§ **What is needed**
Return every line of the records that includes the string "Homo".
════════════════
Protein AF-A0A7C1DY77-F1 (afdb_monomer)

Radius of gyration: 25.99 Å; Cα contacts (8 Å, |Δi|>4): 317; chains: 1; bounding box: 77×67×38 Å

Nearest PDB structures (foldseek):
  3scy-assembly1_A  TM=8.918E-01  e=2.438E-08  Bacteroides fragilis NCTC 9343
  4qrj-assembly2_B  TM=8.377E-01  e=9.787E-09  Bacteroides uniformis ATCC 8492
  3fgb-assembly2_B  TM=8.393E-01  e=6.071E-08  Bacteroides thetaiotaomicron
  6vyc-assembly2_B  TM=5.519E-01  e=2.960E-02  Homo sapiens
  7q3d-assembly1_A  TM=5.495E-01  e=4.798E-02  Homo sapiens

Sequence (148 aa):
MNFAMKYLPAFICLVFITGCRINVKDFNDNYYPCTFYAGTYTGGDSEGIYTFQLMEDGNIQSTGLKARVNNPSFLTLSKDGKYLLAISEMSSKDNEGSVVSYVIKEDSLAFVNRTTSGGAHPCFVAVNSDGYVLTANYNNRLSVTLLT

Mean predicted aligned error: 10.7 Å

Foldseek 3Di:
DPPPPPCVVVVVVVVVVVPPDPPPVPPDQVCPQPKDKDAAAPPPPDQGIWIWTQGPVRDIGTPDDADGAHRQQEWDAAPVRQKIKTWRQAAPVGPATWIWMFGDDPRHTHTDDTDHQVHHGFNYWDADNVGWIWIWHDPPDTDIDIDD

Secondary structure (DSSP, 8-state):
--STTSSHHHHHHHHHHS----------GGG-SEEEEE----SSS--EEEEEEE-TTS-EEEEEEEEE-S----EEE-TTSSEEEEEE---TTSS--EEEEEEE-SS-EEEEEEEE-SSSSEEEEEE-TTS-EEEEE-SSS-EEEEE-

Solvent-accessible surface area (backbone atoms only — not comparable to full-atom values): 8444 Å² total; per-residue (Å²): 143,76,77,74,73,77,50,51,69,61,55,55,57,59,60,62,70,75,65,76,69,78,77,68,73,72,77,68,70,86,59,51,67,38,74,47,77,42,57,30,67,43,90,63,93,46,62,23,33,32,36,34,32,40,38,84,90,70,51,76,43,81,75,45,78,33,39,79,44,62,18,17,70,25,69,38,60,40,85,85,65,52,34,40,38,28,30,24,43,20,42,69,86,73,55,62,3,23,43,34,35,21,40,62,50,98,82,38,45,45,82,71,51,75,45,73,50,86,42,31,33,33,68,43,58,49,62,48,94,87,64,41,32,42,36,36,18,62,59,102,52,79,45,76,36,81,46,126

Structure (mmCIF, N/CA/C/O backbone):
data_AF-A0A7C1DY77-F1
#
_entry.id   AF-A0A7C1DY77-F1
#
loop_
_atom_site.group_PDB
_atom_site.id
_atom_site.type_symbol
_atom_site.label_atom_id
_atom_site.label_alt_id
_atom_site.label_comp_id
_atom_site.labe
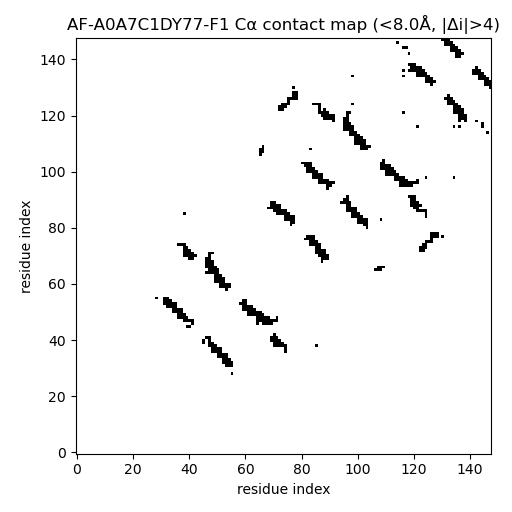l_asym_id
_atom_site.label_entity_id
_atom_site.label_seq_id
_atom_site.pdbx_PDB_ins_code
_atom_site.Cartn_x
_atom_site.Cartn_y
_atom_site.Cartn_z
_atom_site.occupancy
_atom_site.B_iso_or_equiv
_atom_site.auth_seq_id
_atom_site.auth_comp_id
_atom_site.auth_asym_id
_atom_site.auth_atom_id
_atom_site.pdbx_PDB_model_num
ATOM 1 N N . MET A 1 1 ? -56.800 54.871 12.602 1.00 51.72 1 MET A N 1
ATOM 2 C CA . MET A 1 1 ? -56.611 53.506 12.066 1.00 51.72 1 MET A CA 1
ATOM 3 C C . MET A 1 1 ? -55.471 53.529 11.046 1.00 51.72 1 MET A C 1
ATOM 5 O O . MET A 1 1 ? -55.764 53.582 9.872 1.00 51.72 1 MET A O 1
ATOM 9 N N . ASN A 1 2 ? -54.198 53.652 11.467 1.00 52.59 2 ASN A N 1
ATOM 10 C CA . ASN A 1 2 ? -53.043 53.703 10.533 1.00 52.59 2 ASN A CA 1
ATOM 11 C C . ASN A 1 2 ? -51.655 53.479 11.182 1.00 52.59 2 ASN A C 1
ATOM 13 O O . ASN A 1 2 ? -50.636 53.702 10.538 1.00 52.59 2 ASN A O 1
ATOM 17 N N . PHE A 1 3 ? -51.576 53.034 12.443 1.00 51.72 3 PHE A N 1
ATOM 18 C CA . PHE A 1 3 ? -50.276 52.830 13.104 1.00 51.72 3 PHE A CA 1
ATOM 19 C C . PHE A 1 3 ? -49.723 51.402 12.919 1.00 51.72 3 PHE A C 1
ATOM 21 O O . PHE A 1 3 ? -48.514 51.208 12.871 1.00 51.72 3 PHE A O 1
ATOM 28 N N . ALA A 1 4 ? -50.595 50.405 12.720 1.00 54.22 4 ALA A N 1
ATOM 29 C CA . ALA A 1 4 ? -50.206 48.993 12.614 1.00 54.22 4 ALA A CA 1
ATOM 30 C C . ALA A 1 4 ? -49.624 48.586 11.241 1.00 54.22 4 ALA A C 1
ATOM 32 O O . ALA A 1 4 ? -48.929 47.582 11.137 1.00 54.22 4 ALA A O 1
ATOM 33 N N . MET A 1 5 ? -49.869 49.362 10.180 1.00 55.91 5 MET A N 1
ATOM 34 C CA . MET A 1 5 ? -49.590 48.935 8.798 1.00 55.91 5 MET A CA 1
ATOM 35 C C . MET A 1 5 ? -48.203 49.354 8.278 1.00 55.91 5 MET A C 1
ATOM 37 O O . MET A 1 5 ? -47.770 48.881 7.233 1.00 55.91 5 MET A O 1
ATOM 41 N N . LYS A 1 6 ? -47.480 50.215 9.011 1.00 54.09 6 LYS A N 1
ATOM 42 C CA . LYS A 1 6 ? -46.170 50.747 8.587 1.00 54.09 6 LYS A CA 1
ATOM 43 C C . LYS A 1 6 ? -44.982 49.885 9.028 1.00 54.09 6 LYS A C 1
ATOM 45 O O . LYS A 1 6 ? -43.929 49.935 8.404 1.00 54.09 6 LYS A O 1
ATOM 50 N N . TYR A 1 7 ? -45.165 49.075 10.071 1.00 57.19 7 TYR A N 1
ATOM 51 C CA . TYR A 1 7 ? -44.130 48.190 10.621 1.00 57.19 7 TYR A CA 1
ATOM 52 C C . TYR A 1 7 ? -44.302 46.723 10.200 1.00 57.19 7 TYR A C 1
ATOM 54 O O . TYR A 1 7 ? -43.413 45.910 10.439 1.00 57.19 7 TYR A O 1
ATOM 62 N N . LEU A 1 8 ? -45.404 46.393 9.514 1.00 53.75 8 LEU A N 1
ATOM 63 C CA . LEU A 1 8 ? -45.673 45.067 8.960 1.00 53.75 8 LEU A CA 1
ATOM 64 C C . LEU A 1 8 ? -44.556 44.544 8.025 1.00 53.75 8 LEU A C 1
ATOM 66 O O . LEU A 1 8 ? -44.172 43.388 8.195 1.00 53.75 8 LEU A O 1
ATOM 70 N N . PRO A 1 9 ? -43.947 45.344 7.116 1.00 55.25 9 PRO A N 1
ATOM 71 C CA . PRO A 1 9 ? -42.827 44.847 6.310 1.00 55.25 9 PRO A CA 1
ATOM 72 C C . PRO A 1 9 ? -41.530 44.684 7.123 1.00 55.25 9 PRO A C 1
ATOM 74 O O . PRO A 1 9 ? -40.721 43.814 6.815 1.00 55.25 9 PRO A O 1
ATOM 77 N N . ALA A 1 10 ? -41.342 45.469 8.192 1.00 56.00 10 ALA A N 1
ATOM 78 C CA . ALA A 1 10 ? -40.165 45.371 9.059 1.00 56.00 10 ALA A CA 1
ATOM 79 C C . ALA A 1 10 ? -40.202 44.116 9.950 1.00 56.00 10 ALA A C 1
ATOM 81 O O . ALA A 1 10 ? -39.163 43.510 10.208 1.00 56.00 10 ALA A O 1
ATOM 82 N N . PHE A 1 11 ? -41.396 43.686 10.371 1.00 56.16 11 PHE A N 1
ATOM 83 C CA . PHE A 1 11 ? -41.576 42.467 11.163 1.00 56.16 11 PHE A CA 1
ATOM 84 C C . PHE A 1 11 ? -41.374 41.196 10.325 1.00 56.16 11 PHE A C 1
════════════════
§ **Answer box**
  6vyc-assembly2_B  TM=5.519E-01  e=2.960E-02  Homo sapiens
  7q3d-assembly1_A  TM=5.495E-01  e=4.798E-02  Homo sapiens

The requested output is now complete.